John Grey is an Australian poet, US resident, recently published in Sheepshead Review, Stand, Poetry Salzburg Review and Hollins Critic. Latest books, “Leaves On Pages” “Memory Outside The Head” and “Guest Of Myself” are available through Amazon. Work upcoming in Ellipsis, Blueline and International Poetry Review.
THE SIXTIES COUPLE
They haven’t changed. Still smoke pot in a room with a bare bulb and packing cases for furniture. They’re past retirement age but they set up camp in the sixties, with straggly hair, beard on him, and the Grateful Dead on the stereo. Sure, they both resort to an array of pills from time to time, arthritis salvers, blood-pressure downers. But none as healing as a reefer. Life’s been illuminating, benevolent and contemplative. But also ordinary, mundane. And then there were the kids – three in all. Redemptive at the time. A burden, later. Now they’re in pain but euphoric. They still reach this great plain of spiritual awareness, but their bodies have to stay behind. Lava lamp glows. Incense whispers. A cocoon wraps around. A fitting end for former butterflies.
THE POND, NIGHT AND DAY
Come night, there’s no more pond, merely a dark shape harboring the dead. But come morning, sun separates silty bottom from vibrant waters, awaken the insects, the miniscule fish, pokes open the eyes of the turtle, assures there’s no mistaking the light green grass along the banks and the deeper hue of the frog.
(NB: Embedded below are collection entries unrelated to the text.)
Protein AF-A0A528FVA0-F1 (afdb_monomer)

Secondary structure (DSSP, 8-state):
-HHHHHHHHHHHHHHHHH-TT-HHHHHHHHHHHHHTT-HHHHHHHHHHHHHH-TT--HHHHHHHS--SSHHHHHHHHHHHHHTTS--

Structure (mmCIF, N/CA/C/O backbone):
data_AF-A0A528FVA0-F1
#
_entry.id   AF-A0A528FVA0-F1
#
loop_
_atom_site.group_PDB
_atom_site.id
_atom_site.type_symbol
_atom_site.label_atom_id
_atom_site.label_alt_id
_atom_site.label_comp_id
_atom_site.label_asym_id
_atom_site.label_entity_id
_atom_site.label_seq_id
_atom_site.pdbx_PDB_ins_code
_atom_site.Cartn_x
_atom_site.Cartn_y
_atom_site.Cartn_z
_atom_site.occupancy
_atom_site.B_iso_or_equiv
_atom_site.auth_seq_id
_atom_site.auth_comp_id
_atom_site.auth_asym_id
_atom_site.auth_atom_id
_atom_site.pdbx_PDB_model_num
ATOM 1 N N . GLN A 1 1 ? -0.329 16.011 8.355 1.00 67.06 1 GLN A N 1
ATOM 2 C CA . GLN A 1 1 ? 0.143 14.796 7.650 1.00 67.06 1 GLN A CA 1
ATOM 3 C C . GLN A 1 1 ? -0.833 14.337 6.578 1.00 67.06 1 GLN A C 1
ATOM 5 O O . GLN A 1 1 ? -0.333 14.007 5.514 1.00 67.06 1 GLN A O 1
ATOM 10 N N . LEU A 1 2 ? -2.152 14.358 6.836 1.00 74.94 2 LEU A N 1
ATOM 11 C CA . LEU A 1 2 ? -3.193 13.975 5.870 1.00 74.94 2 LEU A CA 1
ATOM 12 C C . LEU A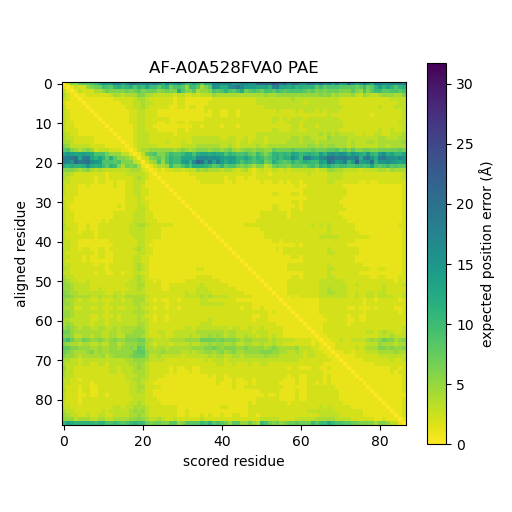 1 2 ? -2.935 14.554 4.476 1.00 74.94 2 LEU A C 1
ATOM 14 O O . LEU A 1 2 ? -2.668 13.758 3.589 1.00 74.94 2 LEU A O 1
ATOM 18 N N . GLY A 1 3 ? -2.792 15.884 4.346 1.00 84.88 3 GLY A N 1
ATOM 19 C CA . GLY A 1 3 ? -2.597 16.564 3.048 1.00 84.88 3 GLY A CA 1
ATOM 20 C C . GLY A 1 3 ? -1.536 15.965 2.115 1.00 84.88 3 GLY A C 1
ATOM 21 O O . GLY A 1 3 ? -1.690 15.992 0.900 1.00 84.88 3 GLY A O 1
ATOM 22 N N . ARG A 1 4 ? -0.469 15.375 2.675 1.00 92.31 4 ARG A N 1
ATOM 23 C CA . ARG A 1 4 ? 0.587 14.715 1.887 1.00 92.31 4 ARG A CA 1
ATOM 24 C C . ARG A 1 4 ? 0.149 13.352 1.347 1.00 92.31 4 ARG A C 1
ATOM 26 O O . ARG A 1 4 ? 0.625 12.932 0.301 1.00 92.31 4 ARG A O 1
ATOM 33 N N . TYR A 1 5 ? -0.716 12.643 2.067 1.00 95.81 5 TYR A N 1
ATOM 34 C CA . TYR A 1 5 ? -1.285 11.378 1.616 1.00 95.81 5 TYR A CA 1
ATOM 35 C C . TYR A 1 5 ? -2.404 11.590 0.599 1.00 95.81 5 TYR A C 1
ATOM 37 O O . TYR A 1 5 ? -2.495 10.783 -0.319 1.00 95.81 5 TYR A O 1
ATOM 45 N N . GLU A 1 6 ? -3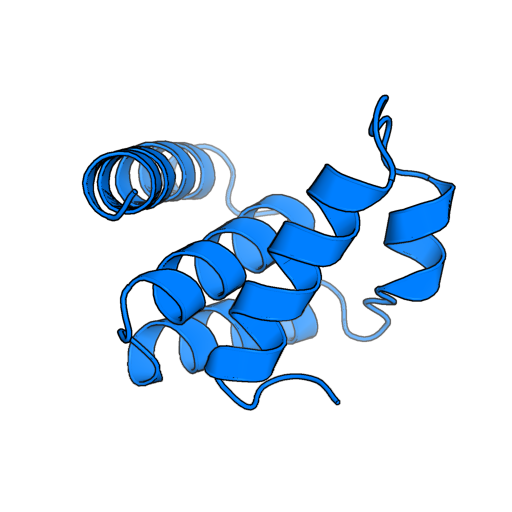.220 12.648 0.705 1.00 96.56 6 GLU A N 1
ATOM 46 C CA . GLU A 1 6 ? -4.160 12.976 -0.380 1.00 96.56 6 GLU A CA 1
ATOM 47 C C . GLU A 1 6 ? -3.407 13.308 -1.677 1.00 96.56 6 GLU A C 1
ATOM 49 O O . GLU A 1 6 ? -3.694 12.711 -2.712 1.00 96.56 6 GLU A O 1
ATOM 54 N N . GLU A 1 7 ? -2.365 14.144 -1.611 1.00 96.50 7 GLU A N 1
ATOM 55 C CA . GLU A 1 7 ? -1.511 14.427 -2.774 1.00 96.50 7 GLU A CA 1
ATOM 56 C C . GLU A 1 7 ? -0.849 13.151 -3.327 1.00 96.50 7 GLU A C 1
ATOM 58 O O . GLU A 1 7 ? -0.818 12.922 -4.539 1.00 96.50 7 GLU A O 1
ATOM 63 N N . ALA A 1 8 ? -0.359 12.271 -2.445 1.00 95.81 8 ALA A N 1
ATOM 64 C CA . ALA A 1 8 ? 0.213 10.991 -2.855 1.00 95.81 8 ALA A CA 1
ATOM 65 C C . ALA A 1 8 ? -0.812 10.104 -3.575 1.00 95.81 8 ALA A C 1
ATOM 67 O O . ALA A 1 8 ? -0.474 9.493 -4.590 1.00 95.81 8 ALA A O 1
ATOM 68 N N . VAL A 1 9 ? -2.055 10.041 -3.086 1.00 97.56 9 VAL A N 1
ATOM 69 C CA . VAL A 1 9 ? -3.146 9.301 -3.736 1.00 97.56 9 VAL A CA 1
ATOM 70 C C . VAL A 1 9 ? -3.372 9.823 -5.152 1.00 97.56 9 VAL A C 1
ATOM 72 O O . VAL A 1 9 ? -3.388 9.020 -6.087 1.00 97.56 9 VAL A O 1
ATOM 75 N N . ASP A 1 10 ? -3.480 11.139 -5.330 1.00 96.19 10 ASP A N 1
ATOM 76 C CA . ASP A 1 10 ? -3.734 11.744 -6.641 1.00 96.19 10 ASP A CA 1
ATOM 77 C C . ASP A 1 10 ? -2.599 11.446 -7.630 1.00 96.19 10 ASP A C 1
ATOM 79 O O . ASP A 1 10 ? -2.836 10.979 -8.751 1.00 96.19 10 ASP A O 1
ATOM 83 N N . LEU A 1 11 ? -1.345 11.623 -7.202 1.00 94.50 11 LEU A N 1
ATOM 84 C CA . LEU A 1 11 ? -0.166 11.334 -8.022 1.00 94.50 11 LEU A CA 1
ATOM 85 C C . LEU A 1 11 ? -0.071 9.850 -8.402 1.00 94.50 11 LEU A C 1
ATOM 87 O O . LEU A 1 11 ? 0.251 9.512 -9.548 1.00 94.50 11 LEU A O 1
ATOM 91 N N . LEU A 1 12 ? -0.351 8.950 -7.458 1.00 95.06 12 LEU A N 1
ATOM 92 C CA . LEU A 1 12 ? -0.312 7.507 -7.690 1.00 95.06 12 LEU A CA 1
ATOM 93 C C . LEU A 1 12 ? -1.438 7.060 -8.625 1.00 95.06 12 LEU A C 1
ATOM 95 O O . LEU A 1 12 ? -1.181 6.260 -9.524 1.00 95.06 12 LEU A O 1
ATOM 99 N N . MET A 1 13 ? -2.641 7.620 -8.494 1.00 94.50 13 MET A N 1
ATOM 100 C CA . MET A 1 13 ? -3.748 7.356 -9.416 1.00 94.50 13 MET A CA 1
ATOM 101 C C . MET A 1 13 ? -3.429 7.827 -10.837 1.00 94.50 13 MET A C 1
ATOM 103 O O . MET A 1 13 ? -3.569 7.057 -11.788 1.00 94.50 13 MET A O 1
ATOM 107 N N . GLN A 1 14 ? -2.895 9.041 -11.000 1.00 93.00 14 GLN A N 1
ATOM 108 C CA . GLN A 1 14 ? -2.440 9.534 -12.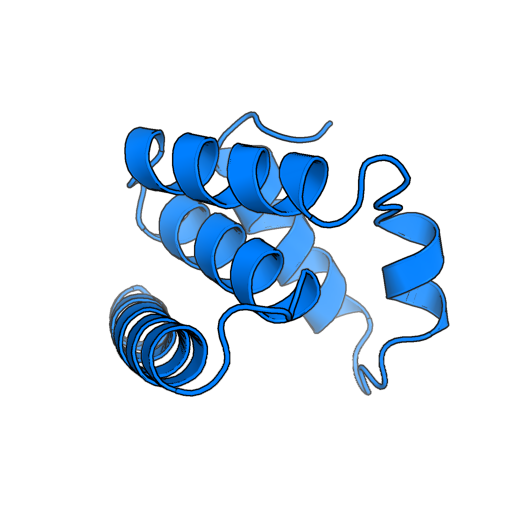308 1.00 93.00 14 GLN A CA 1
ATOM 109 C C . GLN A 1 14 ? -1.319 8.675 -12.906 1.00 93.00 14 GLN A C 1
ATOM 111 O O . GLN A 1 14 ? -1.199 8.545 -14.129 1.00 93.00 14 GLN A O 1
ATOM 116 N N . ARG A 1 15 ? -0.444 8.114 -12.066 1.00 89.56 15 ARG A N 1
ATOM 117 C CA . ARG A 1 15 ? 0.603 7.190 -12.512 1.00 89.56 15 ARG A CA 1
ATOM 118 C C . ARG A 1 15 ? 0.004 5.872 -12.990 1.00 89.56 15 ARG A C 1
ATOM 120 O O . ARG A 1 15 ? 0.372 5.420 -14.070 1.00 89.56 15 ARG A O 1
ATOM 127 N N . LEU A 1 16 ? -0.918 5.288 -12.229 1.00 90.19 16 LEU A N 1
ATOM 128 C CA . LEU A 1 16 ? -1.571 4.021 -12.569 1.00 90.19 16 LEU A CA 1
ATOM 129 C C . LEU A 1 16 ? -2.448 4.135 -13.821 1.00 90.19 16 LEU A C 1
ATOM 131 O O . LEU A 1 16 ? -2.497 3.191 -14.604 1.00 90.19 16 LEU A O 1
ATOM 135 N N . ALA A 1 17 ? -3.053 5.300 -14.063 1.00 89.31 17 ALA A N 1
ATOM 136 C CA . ALA A 1 17 ? -3.776 5.587 -15.301 1.00 89.31 17 ALA A CA 1
ATOM 137 C C . ALA A 1 17 ? -2.863 5.587 -16.544 1.00 89.31 17 ALA A C 1
ATOM 139 O O . ALA A 1 17 ? -3.304 5.236 -17.634 1.00 89.31 17 ALA A O 1
ATOM 140 N N . ARG A 1 18 ? -1.586 5.965 -16.388 1.00 85.00 18 ARG A N 1
ATOM 141 C CA . ARG A 1 18 ? -0.592 6.001 -17.479 1.00 85.00 18 ARG A CA 1
ATOM 142 C C . ARG A 1 18 ? 0.183 4.696 -17.634 1.00 85.00 18 ARG A C 1
ATOM 144 O O . ARG A 1 18 ? 0.586 4.349 -18.737 1.00 85.00 18 ARG A O 1
ATOM 151 N N . ASN A 1 19 ? 0.426 3.991 -16.534 1.00 72.25 19 ASN A N 1
ATOM 152 C CA . ASN A 1 19 ? 1.104 2.703 -16.521 1.00 72.25 19 ASN A CA 1
ATOM 153 C C . ASN A 1 19 ? 0.478 1.804 -15.452 1.00 72.25 19 ASN A C 1
ATOM 155 O O . ASN A 1 19 ? 0.812 1.874 -14.268 1.00 72.25 19 ASN A O 1
ATOM 159 N N . ALA A 1 20 ? -0.412 0.925 -15.904 1.00 68.94 20 ALA A N 1
ATOM 160 C CA . ALA A 1 20 ? -1.197 0.061 -15.042 1.00 68.94 20 ALA A CA 1
ATOM 161 C C . ALA A 1 20 ? -0.433 -1.173 -14.529 1.00 68.94 20 ALA A C 1
ATOM 163 O O . ALA A 1 20 ? -1.051 -2.030 -13.910 1.00 68.94 20 ALA A O 1
ATOM 164 N N . VAL A 1 21 ? 0.877 -1.330 -14.743 1.00 72.44 21 VAL A N 1
ATOM 165 C CA . VAL A 1 21 ? 1.556 -2.618 -14.462 1.00 72.44 21 VAL A CA 1
ATOM 166 C C . VAL A 1 21 ? 2.321 -2.633 -13.130 1.00 72.44 21 VAL A C 1
ATOM 168 O O . VAL A 1 21 ? 2.722 -3.691 -12.665 1.00 72.44 21 VAL A O 1
ATOM 171 N N . THR A 1 22 ? 2.505 -1.501 -12.444 1.00 83.44 22 THR A N 1
ATOM 172 C CA . THR A 1 22 ? 3.381 -1.485 -11.257 1.00 83.44 22 THR A CA 1
ATOM 173 C C . THR A 1 22 ? 2.666 -1.944 -9.979 1.00 83.44 22 THR A C 1
ATOM 175 O O . THR A 1 22 ? 1.669 -1.361 -9.545 1.00 83.44 22 THR A O 1
ATOM 178 N N . ASP A 1 23 ? 3.199 -2.980 -9.330 1.00 90.25 23 ASP A N 1
ATOM 179 C CA . ASP A 1 23 ? 2.732 -3.468 -8.025 1.00 90.25 23 ASP A CA 1
ATOM 180 C C . ASP A 1 23 ? 3.138 -2.520 -6.876 1.00 90.25 23 ASP A C 1
ATOM 182 O O . ASP A 1 23 ? 2.339 -2.222 -5.993 1.00 90.25 23 ASP A O 1
ATOM 186 N N . VAL A 1 24 ? 4.339 -1.933 -6.929 1.00 92.75 24 VAL A N 1
ATOM 187 C CA . VAL A 1 24 ? 4.849 -0.994 -5.916 1.00 92.75 24 VAL A CA 1
ATOM 188 C C . VAL A 1 24 ? 3.988 0.263 -5.828 1.00 92.75 24 VAL A C 1
ATOM 190 O O . VAL A 1 24 ? 3.681 0.712 -4.729 1.00 92.75 24 VAL A O 1
ATOM 193 N N . SER A 1 25 ? 3.558 0.839 -6.957 1.00 93.81 25 SER A N 1
ATOM 194 C CA . SER A 1 25 ? 2.704 2.038 -6.920 1.00 93.81 25 SER A CA 1
ATOM 195 C C . SER A 1 25 ? 1.335 1.742 -6.311 1.00 93.81 25 SER A C 1
ATOM 197 O O . SER A 1 25 ? 0.801 2.582 -5.595 1.00 93.81 25 SER A O 1
ATOM 199 N N . ARG A 1 26 ? 0.800 0.534 -6.523 1.00 95.75 26 ARG A N 1
ATOM 200 C CA . ARG A 1 26 ? -0.431 0.081 -5.864 1.00 95.75 26 ARG A CA 1
ATOM 201 C C . ARG A 1 26 ? -0.240 -0.143 -4.366 1.00 95.75 26 ARG A C 1
ATOM 203 O O . ARG A 1 26 ? -1.106 0.245 -3.592 1.00 95.75 26 ARG A O 1
ATOM 210 N N . ALA A 1 27 ? 0.900 -0.689 -3.947 1.00 97.12 27 ALA A N 1
ATOM 211 C CA . ALA A 1 27 ? 1.210 -0.865 -2.529 1.00 97.12 27 ALA A CA 1
ATOM 212 C C . ALA A 1 27 ? 1.345 0.485 -1.804 1.00 97.12 27 ALA A C 1
ATOM 214 O O . ALA A 1 27 ? 0.794 0.664 -0.721 1.00 97.12 27 ALA A O 1
ATOM 215 N N . LEU A 1 28 ? 2.001 1.468 -2.430 1.00 96.81 28 LEU A N 1
ATOM 216 C CA . LEU A 1 28 ? 2.078 2.836 -1.905 1.00 96.81 28 LEU A CA 1
ATOM 217 C C . LEU A 1 28 ? 0.701 3.507 -1.836 1.00 96.81 28 LEU A C 1
ATOM 219 O O . LEU A 1 28 ? 0.417 4.241 -0.889 1.00 96.81 28 LEU A O 1
ATOM 223 N N . LEU A 1 29 ? -0.164 3.239 -2.816 1.00 97.69 29 LEU A N 1
ATOM 224 C CA . LEU A 1 29 ? -1.527 3.760 -2.837 1.00 97.69 29 LEU A CA 1
ATOM 225 C C . LEU A 1 29 ? -2.355 3.160 -1.693 1.00 97.69 29 LEU A C 1
ATOM 227 O O . LEU A 1 29 ? -3.003 3.897 -0.954 1.00 97.69 29 LEU A O 1
ATOM 231 N N . ALA A 1 30 ? -2.268 1.842 -1.496 1.00 98.44 30 ALA A N 1
ATOM 232 C CA . ALA A 1 30 ? -2.913 1.150 -0.386 1.00 98.44 30 ALA A CA 1
ATOM 233 C C . ALA A 1 30 ? -2.442 1.690 0.976 1.00 98.44 30 ALA A C 1
ATOM 235 O O . ALA A 1 30 ? -3.267 1.985 1.840 1.00 98.44 30 ALA A O 1
ATOM 236 N N . ALA A 1 31 ? -1.132 1.897 1.148 1.00 98.44 31 ALA A N 1
ATOM 237 C CA . ALA A 1 31 ? -0.572 2.491 2.361 1.00 98.44 31 ALA A CA 1
ATOM 238 C C . ALA A 1 31 ? -1.079 3.923 2.595 1.00 98.44 31 ALA A C 1
ATOM 240 O O . ALA A 1 31 ? -1.479 4.267 3.708 1.00 98.44 31 ALA A O 1
ATOM 241 N N . SER A 1 32 ? -1.119 4.745 1.539 1.00 98.50 32 SER A N 1
ATOM 242 C CA . SER A 1 32 ? -1.628 6.123 1.607 1.00 98.50 32 SER A CA 1
ATOM 243 C C . SER A 1 32 ? -3.089 6.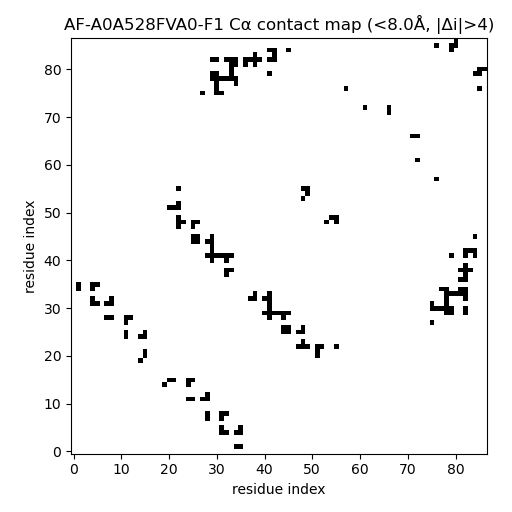146 2.054 1.00 98.50 32 SER A C 1
ATOM 245 O O . SER A 1 32 ? -3.437 6.876 2.979 1.00 98.50 32 SER A O 1
ATOM 247 N N . TYR A 1 33 ? -3.930 5.278 1.484 1.00 98.69 33 TYR A N 1
ATOM 248 C CA . TYR A 1 33 ? -5.310 5.119 1.938 1.00 98.69 33 TYR A CA 1
ATOM 249 C C . TYR A 1 33 ? -5.414 4.662 3.394 1.00 98.69 33 TYR A C 1
ATOM 251 O O . TYR A 1 33 ? -6.252 5.177 4.134 1.00 98.69 33 TYR A O 1
ATOM 259 N N . GLY A 1 34 ? -4.541 3.758 3.836 1.00 98.62 34 GLY A N 1
ATOM 260 C CA . GLY A 1 34 ? -4.474 3.337 5.231 1.00 98.62 34 GLY A CA 1
ATOM 261 C C . GLY A 1 34 ? -4.162 4.483 6.196 1.00 98.62 34 GLY A C 1
ATOM 262 O O . GLY A 1 34 ? -4.829 4.620 7.221 1.00 98.62 34 GLY A O 1
ATOM 263 N N . HIS A 1 35 ? -3.226 5.373 5.852 1.00 98.50 35 HIS A N 1
ATOM 264 C CA . HIS A 1 35 ? -2.953 6.569 6.660 1.00 98.50 35 HIS A CA 1
ATOM 265 C C . HIS A 1 35 ? -4.091 7.593 6.663 1.00 98.50 35 HIS A C 1
ATOM 267 O O . HIS A 1 35 ? -4.216 8.351 7.624 1.00 98.50 35 HIS A O 1
ATOM 273 N N . LEU A 1 36 ? -4.911 7.613 5.611 1.00 98.31 36 LEU A N 1
ATOM 274 C CA . LEU A 1 36 ? -6.097 8.463 5.507 1.00 98.31 36 LEU A CA 1
ATOM 275 C C . LEU A 1 36 ? -7.331 7.885 6.217 1.00 98.31 36 LEU A C 1
ATOM 277 O O . LEU A 1 36 ? -8.371 8.535 6.245 1.00 98.31 36 LEU A O 1
ATOM 281 N N . GLY A 1 37 ? -7.263 6.661 6.751 1.00 98.00 37 GLY A N 1
ATOM 282 C CA . GLY A 1 37 ? -8.434 5.971 7.306 1.00 98.00 37 GLY A CA 1
ATOM 283 C C . GLY A 1 37 ? -9.400 5.422 6.245 1.00 98.00 37 GLY A C 1
ATOM 284 O O . GLY A 1 37 ? -10.478 4.928 6.569 1.00 98.00 37 GLY A O 1
ATOM 285 N N . ARG A 1 38 ? -9.017 5.474 4.965 1.00 98.50 38 ARG A N 1
ATOM 286 C CA . ARG A 1 38 ? -9.802 5.025 3.804 1.00 98.50 38 ARG A CA 1
ATOM 287 C C . ARG A 1 38 ? -9.612 3.525 3.575 1.00 98.50 38 ARG A C 1
ATOM 289 O O . ARG A 1 38 ? -9.052 3.070 2.580 1.00 98.50 38 ARG A O 1
ATOM 296 N N . PHE A 1 39 ? -9.998 2.729 4.571 1.00 98.56 39 PHE A N 1
ATOM 297 C CA . PHE A 1 39 ? -9.602 1.320 4.647 1.00 98.56 39 PHE A CA 1
ATOM 298 C C . PHE A 1 39 ? -10.217 0.433 3.558 1.00 98.56 39 PHE A C 1
ATOM 300 O O . PHE A 1 39 ? -9.618 -0.576 3.186 1.00 98.56 39 PHE A O 1
ATOM 307 N N . ALA A 1 40 ? -11.400 0.779 3.045 1.00 98.56 40 ALA A N 1
ATOM 308 C CA . ALA A 1 40 ? -12.020 0.035 1.952 1.00 98.56 40 ALA A CA 1
ATOM 309 C C . ALA A 1 40 ? -11.204 0.183 0.658 1.00 98.56 40 ALA A C 1
ATOM 311 O O . ALA A 1 40 ? -10.870 -0.819 0.025 1.00 98.56 40 ALA A O 1
ATOM 312 N N . GLU A 1 41 ? -10.805 1.408 0.317 1.00 98.62 41 GLU A N 1
ATOM 313 C CA . GLU A 1 41 ?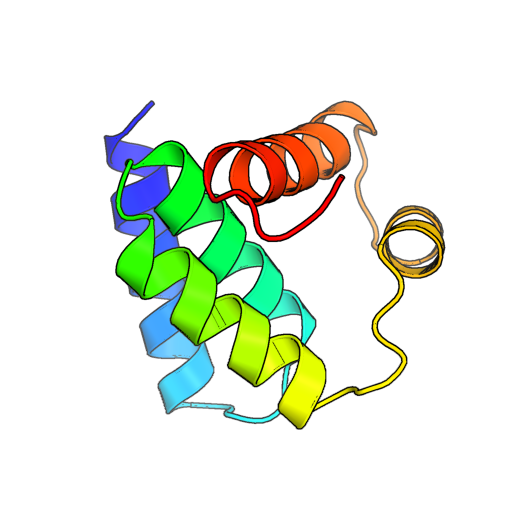 -9.953 1.674 -0.842 1.00 98.62 41 GLU A CA 1
ATOM 314 C C . GLU A 1 41 ? -8.547 1.095 -0.668 1.00 98.62 41 GLU A C 1
ATOM 316 O O . GLU A 1 41 ? -7.986 0.553 -1.620 1.00 98.62 41 GLU A O 1
ATOM 321 N N . ALA A 1 42 ? -7.999 1.130 0.551 1.00 98.69 42 ALA A N 1
ATOM 322 C CA . ALA A 1 42 ? -6.726 0.484 0.859 1.00 98.69 42 ALA A CA 1
ATOM 323 C C . ALA A 1 42 ? -6.765 -1.027 0.579 1.00 98.69 42 ALA A C 1
ATOM 325 O O . ALA A 1 42 ? -5.868 -1.558 -0.078 1.00 98.69 42 ALA A O 1
ATOM 326 N N . ARG A 1 43 ? -7.828 -1.714 1.026 1.00 98.62 43 ARG A N 1
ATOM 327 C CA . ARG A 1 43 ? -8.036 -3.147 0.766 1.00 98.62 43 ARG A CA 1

And there’s enough surface now for a boy. at dawn, to find his face in. And a girl to look over his shoulder, until her cheeks’ reflection floats with the lilies. The pond is the familiar, the reliable, a gathering place, even for the older ones who come later, when the air’s noon-warm, and first stirrings have long since busied themselves into daily activities. The oldest of all, in late afternoon, prods the earth with her cane, jostles the dragonflies, with the flounce of her best summer dress. I swear that if the light held out any longer. then the dead would come by, admire their old selves in the ripple. But dusk moves in, there’s no more pond, merely a dark shape harboring the dead. So, in truth, our ancestors are there already.
THE ONE AND ONLY JACKET
The jacket is of another time, occupies the far end of my closet. It’s where the years I’ve lived would be if they didn’t just dissipate but had to be stored. Luckily, time is less demanding in that way though try telling that to my knees. But fabric is another story. In fact, it’s more story than something to be worn. That’s why, when I throw out some stuff, like shoes for example, or ties, it feels like murder. But no way this jacket goes the way of Metallica t-shirts, Superman underwear, or the jeans that, at the end, would have been lucky to fit around one leg. Did I say murder? Tossing that jacket in the trash would be more like suicide. It’s the shape of my torso, my arms, at their peak. The fake leather looks so real, cows used to beg for its return. And the insides are so soft and warm. What I got from women only sometimes, it was always willing to provide. I haven’t worn it in a long time. I haven’t been the guy who used to wear it in a long time. It’s more haute couture for dreams. But my dreams gaze backward as much as they do forward. Why shouldn’t they have something to look good in. My wife is always saying, “Why don’t you get rid of that thing.” That’s now. But not back when we were dating. Then, she was happy to run her fingers down its light brown sheen. And she’s not about to give up her fingers. So why can’t I hold onto where she touched?